─── Data shown

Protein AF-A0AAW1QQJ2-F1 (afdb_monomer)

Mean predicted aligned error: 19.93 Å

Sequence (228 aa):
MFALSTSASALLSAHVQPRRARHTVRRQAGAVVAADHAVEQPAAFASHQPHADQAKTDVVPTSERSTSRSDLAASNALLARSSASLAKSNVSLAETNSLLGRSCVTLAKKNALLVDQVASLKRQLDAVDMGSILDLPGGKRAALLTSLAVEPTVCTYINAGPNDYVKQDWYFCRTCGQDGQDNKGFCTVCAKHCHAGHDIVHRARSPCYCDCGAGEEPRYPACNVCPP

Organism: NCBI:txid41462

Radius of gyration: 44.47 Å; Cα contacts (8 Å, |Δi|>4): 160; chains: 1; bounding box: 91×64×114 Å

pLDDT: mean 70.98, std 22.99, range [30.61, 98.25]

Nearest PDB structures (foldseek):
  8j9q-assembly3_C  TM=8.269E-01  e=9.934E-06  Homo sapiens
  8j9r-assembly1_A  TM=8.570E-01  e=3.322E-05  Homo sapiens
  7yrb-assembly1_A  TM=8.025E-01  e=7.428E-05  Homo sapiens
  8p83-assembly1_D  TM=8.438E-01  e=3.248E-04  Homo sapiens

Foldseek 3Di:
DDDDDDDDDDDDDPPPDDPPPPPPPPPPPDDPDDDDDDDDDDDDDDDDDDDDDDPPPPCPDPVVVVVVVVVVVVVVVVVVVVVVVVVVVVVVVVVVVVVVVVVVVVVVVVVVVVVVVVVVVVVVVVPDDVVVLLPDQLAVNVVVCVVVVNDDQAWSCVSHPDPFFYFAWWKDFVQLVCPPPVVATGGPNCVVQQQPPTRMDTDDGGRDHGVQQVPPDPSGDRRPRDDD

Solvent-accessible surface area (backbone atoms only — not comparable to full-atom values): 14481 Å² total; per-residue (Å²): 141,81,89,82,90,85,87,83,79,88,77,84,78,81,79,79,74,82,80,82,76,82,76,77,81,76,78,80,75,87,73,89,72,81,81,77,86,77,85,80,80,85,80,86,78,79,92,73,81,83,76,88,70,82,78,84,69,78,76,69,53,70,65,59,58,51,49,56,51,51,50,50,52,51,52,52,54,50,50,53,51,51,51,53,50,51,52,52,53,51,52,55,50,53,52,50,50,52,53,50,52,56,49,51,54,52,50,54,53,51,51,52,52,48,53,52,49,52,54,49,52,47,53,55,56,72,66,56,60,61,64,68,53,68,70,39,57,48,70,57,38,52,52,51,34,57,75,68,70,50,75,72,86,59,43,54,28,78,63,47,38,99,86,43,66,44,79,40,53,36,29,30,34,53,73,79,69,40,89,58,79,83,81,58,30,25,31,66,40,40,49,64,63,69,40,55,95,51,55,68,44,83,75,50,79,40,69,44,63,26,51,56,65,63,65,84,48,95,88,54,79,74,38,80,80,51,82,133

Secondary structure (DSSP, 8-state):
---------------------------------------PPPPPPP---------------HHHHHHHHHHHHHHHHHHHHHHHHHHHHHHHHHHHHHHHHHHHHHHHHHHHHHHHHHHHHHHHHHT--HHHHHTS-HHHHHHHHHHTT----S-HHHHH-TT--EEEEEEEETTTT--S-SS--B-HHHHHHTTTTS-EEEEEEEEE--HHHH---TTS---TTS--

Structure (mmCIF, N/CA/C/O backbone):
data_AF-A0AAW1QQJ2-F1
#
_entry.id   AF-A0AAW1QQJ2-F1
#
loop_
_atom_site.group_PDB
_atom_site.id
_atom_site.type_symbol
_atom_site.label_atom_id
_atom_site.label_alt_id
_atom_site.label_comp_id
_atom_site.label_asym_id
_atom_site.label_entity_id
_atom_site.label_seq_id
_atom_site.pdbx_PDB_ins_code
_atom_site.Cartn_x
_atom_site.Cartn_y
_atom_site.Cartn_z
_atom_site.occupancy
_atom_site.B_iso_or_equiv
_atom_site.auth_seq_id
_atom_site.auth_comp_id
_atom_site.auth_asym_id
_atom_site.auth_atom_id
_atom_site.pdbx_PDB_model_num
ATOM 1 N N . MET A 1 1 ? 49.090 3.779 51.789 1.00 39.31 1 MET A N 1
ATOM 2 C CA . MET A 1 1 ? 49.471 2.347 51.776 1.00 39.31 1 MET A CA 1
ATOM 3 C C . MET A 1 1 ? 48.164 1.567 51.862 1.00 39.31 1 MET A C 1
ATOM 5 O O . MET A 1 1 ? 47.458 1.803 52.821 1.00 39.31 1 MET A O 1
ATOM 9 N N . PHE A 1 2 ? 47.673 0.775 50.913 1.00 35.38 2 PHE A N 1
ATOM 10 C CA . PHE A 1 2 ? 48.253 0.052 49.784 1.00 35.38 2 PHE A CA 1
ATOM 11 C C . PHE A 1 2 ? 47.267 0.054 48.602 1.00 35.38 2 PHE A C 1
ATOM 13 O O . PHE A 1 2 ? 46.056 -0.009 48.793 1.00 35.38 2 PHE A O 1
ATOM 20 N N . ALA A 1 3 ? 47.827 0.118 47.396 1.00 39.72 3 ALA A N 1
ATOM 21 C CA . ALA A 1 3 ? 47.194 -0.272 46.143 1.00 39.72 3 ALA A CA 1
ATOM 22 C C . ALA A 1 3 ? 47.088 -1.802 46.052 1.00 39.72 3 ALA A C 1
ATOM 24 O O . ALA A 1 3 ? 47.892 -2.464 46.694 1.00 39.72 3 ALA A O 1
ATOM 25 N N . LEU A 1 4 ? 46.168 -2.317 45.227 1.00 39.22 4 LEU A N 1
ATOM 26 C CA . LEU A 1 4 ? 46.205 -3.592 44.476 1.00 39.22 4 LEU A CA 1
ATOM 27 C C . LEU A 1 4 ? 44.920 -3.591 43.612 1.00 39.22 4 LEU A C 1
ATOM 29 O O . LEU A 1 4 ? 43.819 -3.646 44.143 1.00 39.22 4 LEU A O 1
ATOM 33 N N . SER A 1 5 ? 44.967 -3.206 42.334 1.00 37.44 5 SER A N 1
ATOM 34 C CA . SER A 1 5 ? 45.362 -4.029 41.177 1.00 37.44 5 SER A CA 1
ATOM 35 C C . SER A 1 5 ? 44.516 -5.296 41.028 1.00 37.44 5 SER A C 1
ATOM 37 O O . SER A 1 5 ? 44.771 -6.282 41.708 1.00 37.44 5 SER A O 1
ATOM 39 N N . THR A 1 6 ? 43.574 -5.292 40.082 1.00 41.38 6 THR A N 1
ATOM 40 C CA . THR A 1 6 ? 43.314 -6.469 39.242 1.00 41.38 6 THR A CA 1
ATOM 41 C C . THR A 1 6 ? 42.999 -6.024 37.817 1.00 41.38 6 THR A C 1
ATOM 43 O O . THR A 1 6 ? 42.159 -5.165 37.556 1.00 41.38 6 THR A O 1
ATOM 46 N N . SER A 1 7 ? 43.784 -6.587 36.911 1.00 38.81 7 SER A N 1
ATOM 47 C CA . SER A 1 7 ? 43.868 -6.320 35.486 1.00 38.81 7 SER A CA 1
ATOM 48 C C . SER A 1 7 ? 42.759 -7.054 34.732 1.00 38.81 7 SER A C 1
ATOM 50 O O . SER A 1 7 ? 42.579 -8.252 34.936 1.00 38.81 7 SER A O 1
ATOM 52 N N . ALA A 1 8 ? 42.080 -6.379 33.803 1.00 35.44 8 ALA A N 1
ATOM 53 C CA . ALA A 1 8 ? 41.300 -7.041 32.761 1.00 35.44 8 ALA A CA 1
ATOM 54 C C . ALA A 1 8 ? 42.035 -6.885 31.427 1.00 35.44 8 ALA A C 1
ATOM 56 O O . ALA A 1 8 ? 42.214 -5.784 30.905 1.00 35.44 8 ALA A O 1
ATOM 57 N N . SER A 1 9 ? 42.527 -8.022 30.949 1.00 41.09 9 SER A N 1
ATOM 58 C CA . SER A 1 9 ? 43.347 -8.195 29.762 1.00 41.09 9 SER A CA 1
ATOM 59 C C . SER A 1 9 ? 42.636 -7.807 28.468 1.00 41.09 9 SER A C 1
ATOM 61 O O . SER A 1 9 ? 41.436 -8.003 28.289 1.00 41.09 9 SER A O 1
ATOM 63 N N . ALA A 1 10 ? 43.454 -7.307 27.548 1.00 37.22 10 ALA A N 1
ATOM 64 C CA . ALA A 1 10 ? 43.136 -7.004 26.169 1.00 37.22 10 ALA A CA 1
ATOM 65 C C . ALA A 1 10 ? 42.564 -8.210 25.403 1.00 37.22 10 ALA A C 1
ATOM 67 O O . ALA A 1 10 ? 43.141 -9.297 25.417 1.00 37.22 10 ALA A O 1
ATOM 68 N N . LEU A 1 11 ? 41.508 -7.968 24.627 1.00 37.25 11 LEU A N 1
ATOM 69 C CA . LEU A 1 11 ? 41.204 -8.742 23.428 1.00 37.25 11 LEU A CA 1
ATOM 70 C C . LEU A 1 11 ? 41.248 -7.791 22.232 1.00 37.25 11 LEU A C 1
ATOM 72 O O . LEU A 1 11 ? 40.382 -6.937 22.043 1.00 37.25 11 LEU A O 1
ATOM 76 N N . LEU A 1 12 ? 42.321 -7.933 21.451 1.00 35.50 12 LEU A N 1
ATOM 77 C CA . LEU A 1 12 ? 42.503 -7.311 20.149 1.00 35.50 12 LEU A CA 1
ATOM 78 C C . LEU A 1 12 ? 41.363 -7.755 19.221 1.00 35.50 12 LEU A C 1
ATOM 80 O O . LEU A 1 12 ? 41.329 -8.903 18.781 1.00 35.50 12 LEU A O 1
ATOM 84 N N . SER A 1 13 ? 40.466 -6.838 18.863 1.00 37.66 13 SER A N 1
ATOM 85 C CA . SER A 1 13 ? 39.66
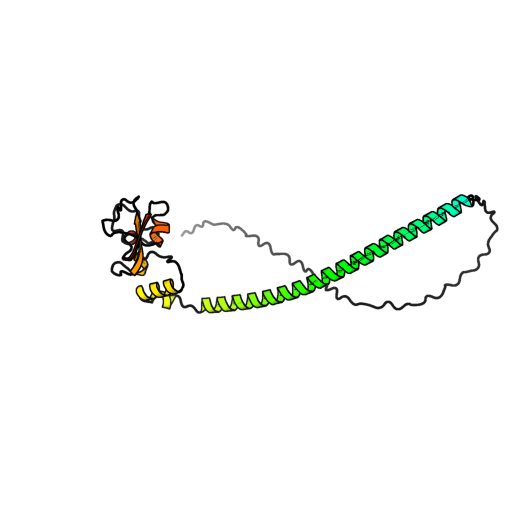0 -7.001 17.653 1.00 37.66 13 SER A CA 1
ATOM 86 C C . SER A 1 13 ? 40.561 -6.772 16.444 1.00 37.66 13 SER A C 1
ATOM 88 O O . SER A 1 13 ? 40.976 -5.650 16.153 1.00 37.66 13 SER A O 1
ATOM 90 N N . ALA A 1 14 ? 40.889 -7.860 15.752 1.00 37.00 14 ALA A N 1
ATOM 91 C CA . ALA A 1 14 ? 41.551 -7.837 14.461 1.00 37.00 14 ALA A CA 1
ATOM 92 C C . ALA A 1 14 ? 40.645 -7.133 13.437 1.00 37.00 14 ALA A C 1
ATOM 94 O O . ALA A 1 14 ? 39.701 -7.714 12.901 1.00 37.00 14 ALA A O 1
ATOM 95 N N . HIS A 1 15 ? 40.934 -5.862 13.163 1.00 34.12 15 HIS A N 1
ATOM 96 C CA . HIS A 1 15 ? 40.361 -5.143 12.034 1.00 34.12 15 HIS A CA 1
ATOM 97 C C . HIS A 1 15 ? 40.905 -5.749 10.731 1.00 34.12 15 HIS A C 1
ATOM 99 O O . HIS A 1 15 ? 41.993 -5.412 10.264 1.00 34.12 15 HIS A O 1
ATOM 105 N N . VAL A 1 16 ? 40.134 -6.655 10.131 1.00 35.94 16 VAL A N 1
ATOM 106 C CA . VAL A 1 16 ? 40.317 -7.078 8.741 1.00 35.94 16 VAL A CA 1
ATOM 107 C C . VAL A 1 16 ? 39.969 -5.884 7.852 1.00 35.94 16 VAL A C 1
ATOM 109 O O . VAL A 1 16 ? 38.802 -5.538 7.671 1.00 35.94 16 VAL A O 1
ATOM 112 N N . GLN A 1 17 ? 40.991 -5.211 7.326 1.00 37.78 17 GLN A N 1
ATOM 113 C CA . GLN A 1 17 ? 40.808 -4.185 6.303 1.00 37.78 17 GLN A CA 1
ATOM 114 C C . GLN A 1 17 ? 40.328 -4.835 4.994 1.00 37.78 17 GLN A C 1
ATOM 116 O O . GLN A 1 17 ? 40.916 -5.828 4.553 1.00 37.78 17 GLN A O 1
ATOM 121 N N . PRO A 1 18 ? 39.313 -4.278 4.311 1.00 34.53 18 PRO A N 1
ATOM 122 C CA . PRO A 1 18 ? 38.926 -4.758 2.995 1.00 34.53 18 PRO A CA 1
ATOM 123 C C . PRO A 1 18 ? 40.016 -4.393 1.979 1.00 34.53 18 PRO A C 1
ATOM 125 O O . PRO A 1 18 ? 40.277 -3.219 1.701 1.00 34.53 18 PRO A O 1
ATOM 128 N N . ARG A 1 19 ? 40.658 -5.412 1.395 1.00 33.00 19 ARG A N 1
ATOM 129 C CA . ARG A 1 19 ? 41.531 -5.249 0.227 1.00 33.00 19 ARG A CA 1
ATOM 130 C C . ARG A 1 19 ? 40.722 -4.613 -0.908 1.00 33.00 19 ARG A C 1
ATOM 132 O O . ARG A 1 19 ? 39.862 -5.252 -1.504 1.00 33.00 19 ARG A O 1
ATOM 139 N N . ARG A 1 20 ? 41.029 -3.352 -1.230 1.00 33.25 20 ARG A N 1
ATOM 140 C CA . ARG A 1 20 ? 40.593 -2.686 -2.465 1.00 33.25 20 ARG A CA 1
ATOM 141 C C . ARG A 1 20 ? 41.184 -3.425 -3.669 1.00 33.25 20 ARG A C 1
ATOM 143 O O . ARG A 1 20 ? 42.298 -3.130 -4.094 1.00 33.25 20 ARG A O 1
ATOM 150 N N . ALA A 1 21 ? 40.429 -4.356 -4.244 1.00 32.59 21 ALA A N 1
ATOM 151 C CA . ALA A 1 21 ? 40.668 -4.819 -5.602 1.00 32.59 21 ALA A CA 1
ATOM 152 C C . ALA A 1 21 ? 40.285 -3.680 -6.559 1.00 32.59 21 ALA A C 1
ATOM 154 O O . ALA A 1 21 ? 39.109 -3.399 -6.792 1.00 32.59 21 ALA A O 1
ATOM 155 N N . ARG A 1 22 ? 41.292 -2.965 -7.071 1.00 31.58 22 ARG A N 1
ATOM 156 C CA . ARG A 1 22 ? 41.129 -2.023 -8.183 1.00 31.58 22 ARG A CA 1
ATOM 157 C C . ARG A 1 22 ? 40.782 -2.828 -9.439 1.00 31.58 22 ARG A C 1
ATOM 159 O O . ARG A 1 22 ? 41.671 -3.207 -10.190 1.00 31.58 22 ARG A O 1
ATOM 166 N N . HIS A 1 23 ? 39.498 -3.085 -9.670 1.00 31.78 23 HIS A N 1
ATOM 167 C CA . HIS A 1 23 ? 39.022 -3.476 -10.992 1.00 31.78 23 HIS A CA 1
ATOM 168 C C . HIS A 1 23 ? 39.007 -2.230 -11.876 1.00 31.78 23 HIS A C 1
ATOM 170 O O . HIS A 1 23 ? 38.110 -1.392 -11.807 1.00 31.78 23 HIS A O 1
ATOM 176 N N . THR A 1 24 ? 40.046 -2.084 -12.692 1.00 32.06 24 THR A N 1
ATOM 177 C CA . THR A 1 24 ? 40.043 -1.169 -13.827 1.00 32.06 24 THR A CA 1
ATOM 178 C C . THR A 1 24 ? 39.016 -1.678 -14.836 1.00 32.06 24 THR A C 1
ATOM 180 O O . THR A 1 24 ? 39.256 -2.616 -15.592 1.00 32.06 24 THR A O 1
ATOM 183 N N . VAL A 1 25 ? 37.834 -1.062 -14.840 1.00 31.88 25 VAL A N 1
ATOM 184 C CA . VAL A 1 25 ? 36.857 -1.204 -15.923 1.00 31.88 25 VAL A CA 1
ATOM 185 C C . VAL A 1 25 ? 37.481 -0.574 -17.165 1.00 31.88 25 VAL A C 1
ATOM 187 O O . VAL A 1 25 ? 37.418 0.638 -17.373 1.00 31.88 25 VAL A O 1
ATOM 190 N N . ARG A 1 26 ? 38.145 -1.390 -17.989 1.00 31.50 26 ARG A N 1
ATOM 191 C CA . ARG A 1 26 ? 38.582 -0.968 -19.318 1.00 31.50 26 ARG A CA 1
ATOM 192 C C . ARG A 1 26 ? 37.324 -0.815 -20.170 1.00 31.50 26 ARG A C 1
ATOM 194 O O . ARG A 1 26 ? 36.785 -1.793 -20.673 1.00 31.50 26 ARG A O 1
ATOM 201 N N . ARG A 1 27 ? 36.848 0.427 -20.307 1.00 33.06 27 ARG A N 1
ATOM 202 C CA . ARG A 1 27 ? 35.912 0.832 -21.363 1.00 33.06 27 ARG A CA 1
ATOM 203 C C . ARG A 1 27 ? 36.508 0.401 -22.706 1.00 33.06 27 ARG A C 1
ATOM 205 O O . ARG A 1 27 ? 37.442 1.036 -23.188 1.00 33.06 27 ARG A O 1
ATOM 212 N N . GLN A 1 28 ? 35.987 -0.660 -23.315 1.00 32.62 28 GLN A N 1
ATOM 213 C CA . GLN A 1 28 ? 36.132 -0.849 -24.755 1.00 32.62 28 GLN A CA 1
ATOM 214 C C . GLN A 1 28 ? 35.126 0.085 -25.426 1.00 32.62 28 GLN A C 1
ATOM 216 O O . GLN A 1 28 ? 33.957 -0.241 -25.604 1.00 32.62 28 GLN A O 1
ATOM 221 N N . ALA A 1 29 ? 35.587 1.296 -25.735 1.00 33.53 29 ALA A N 1
ATOM 222 C CA . ALA A 1 29 ? 34.991 2.079 -26.801 1.00 33.53 29 ALA A CA 1
ATOM 223 C C . ALA A 1 29 ? 35.297 1.336 -28.108 1.00 33.53 29 ALA A C 1
ATOM 225 O O . ALA A 1 29 ? 36.464 1.151 -28.455 1.00 33.53 29 ALA A O 1
ATOM 226 N N . GLY A 1 30 ? 34.256 0.851 -28.783 1.00 32.41 30 GLY A N 1
ATOM 227 C CA . GLY A 1 30 ? 34.365 0.296 -30.124 1.00 32.41 30 GLY A CA 1
ATOM 228 C C . GLY A 1 30 ? 34.782 1.398 -31.091 1.00 32.41 30 GLY A C 1
ATOM 229 O O . GLY A 1 30 ? 33.950 2.184 -31.531 1.00 32.41 30 GLY A O 1
ATOM 230 N N . ALA A 1 31 ? 36.077 1.466 -31.389 1.00 31.59 31 ALA A N 1
ATOM 231 C CA . ALA A 1 31 ? 36.585 2.171 -32.549 1.00 31.59 31 ALA A CA 1
ATOM 232 C C . ALA A 1 31 ? 36.507 1.202 -33.733 1.00 31.59 31 ALA A C 1
ATOM 234 O O .
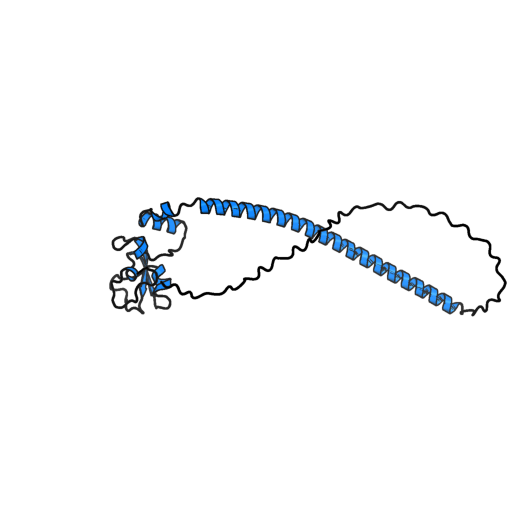 ALA A 1 31 ? 37.254 0.227 -33.809 1.00 31.59 31 ALA A O 1
ATOM 235 N N . VAL A 1 32 ? 35.559 1.459 -34.628 1.00 38.72 32 VAL A N 1
ATOM 236 C CA . VAL A 1 32 ? 35.563 0.935 -35.993 1.00 38.72 32 VAL A CA 1
ATOM 237 C C . VAL A 1 32 ? 36.781 1.519 -36.709 1.00 38.72 32 VAL A C 1
ATOM 239 O O . VAL A 1 32 ? 36.752 2.651 -37.179 1.00 38.72 32 VAL A O 1
ATOM 242 N N . VAL A 1 33 ? 37.881 0.771 -36.732 1.00 33.72 33 VAL A N 1
ATOM 243 C CA . VAL A 1 33 ? 39.026 1.063 -37.598 1.00 33.72 33 VAL A CA 1
ATOM 244 C C . VAL A 1 33 ? 38.839 0.299 -38.901 1.00 33.72 33 VAL A C 1
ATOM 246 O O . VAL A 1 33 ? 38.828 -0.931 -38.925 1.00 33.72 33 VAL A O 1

──────

● **Task description**
When you reach the line containing "ATOM 112 N N" in the data above, start copying exactly, and stop after the line containing "ATOM 122 C CA".

● **The completed task**
ATOM 112 N N . GLN A 1 17 ? 40.991 -5.211 7.326 1.00 37.78 17 GLN A N 1
ATOM 113 C CA . GLN A 1 17 ? 40.808 -4.185 6.303 1.00 37.78 17 GLN A CA 1
ATOM 114 C C . GLN A 1 17 ? 40.328 -4.835 4.994 1.00 37.78 17 GLN A C 1
ATOM 116 O O . GLN A 1 17 ? 40.916 -5.828 4.553 1.00 37.78 17 GLN A O 1
ATOM 121 N N . PRO A 1 18 ? 39.313 -4.278 4.311 1.00 34.53 18 PRO A N 1
ATOM 122 C CA . PRO A 1 18 ? 38.926 -4.758 2.995 1.00 34.53 18 PRO A CA 1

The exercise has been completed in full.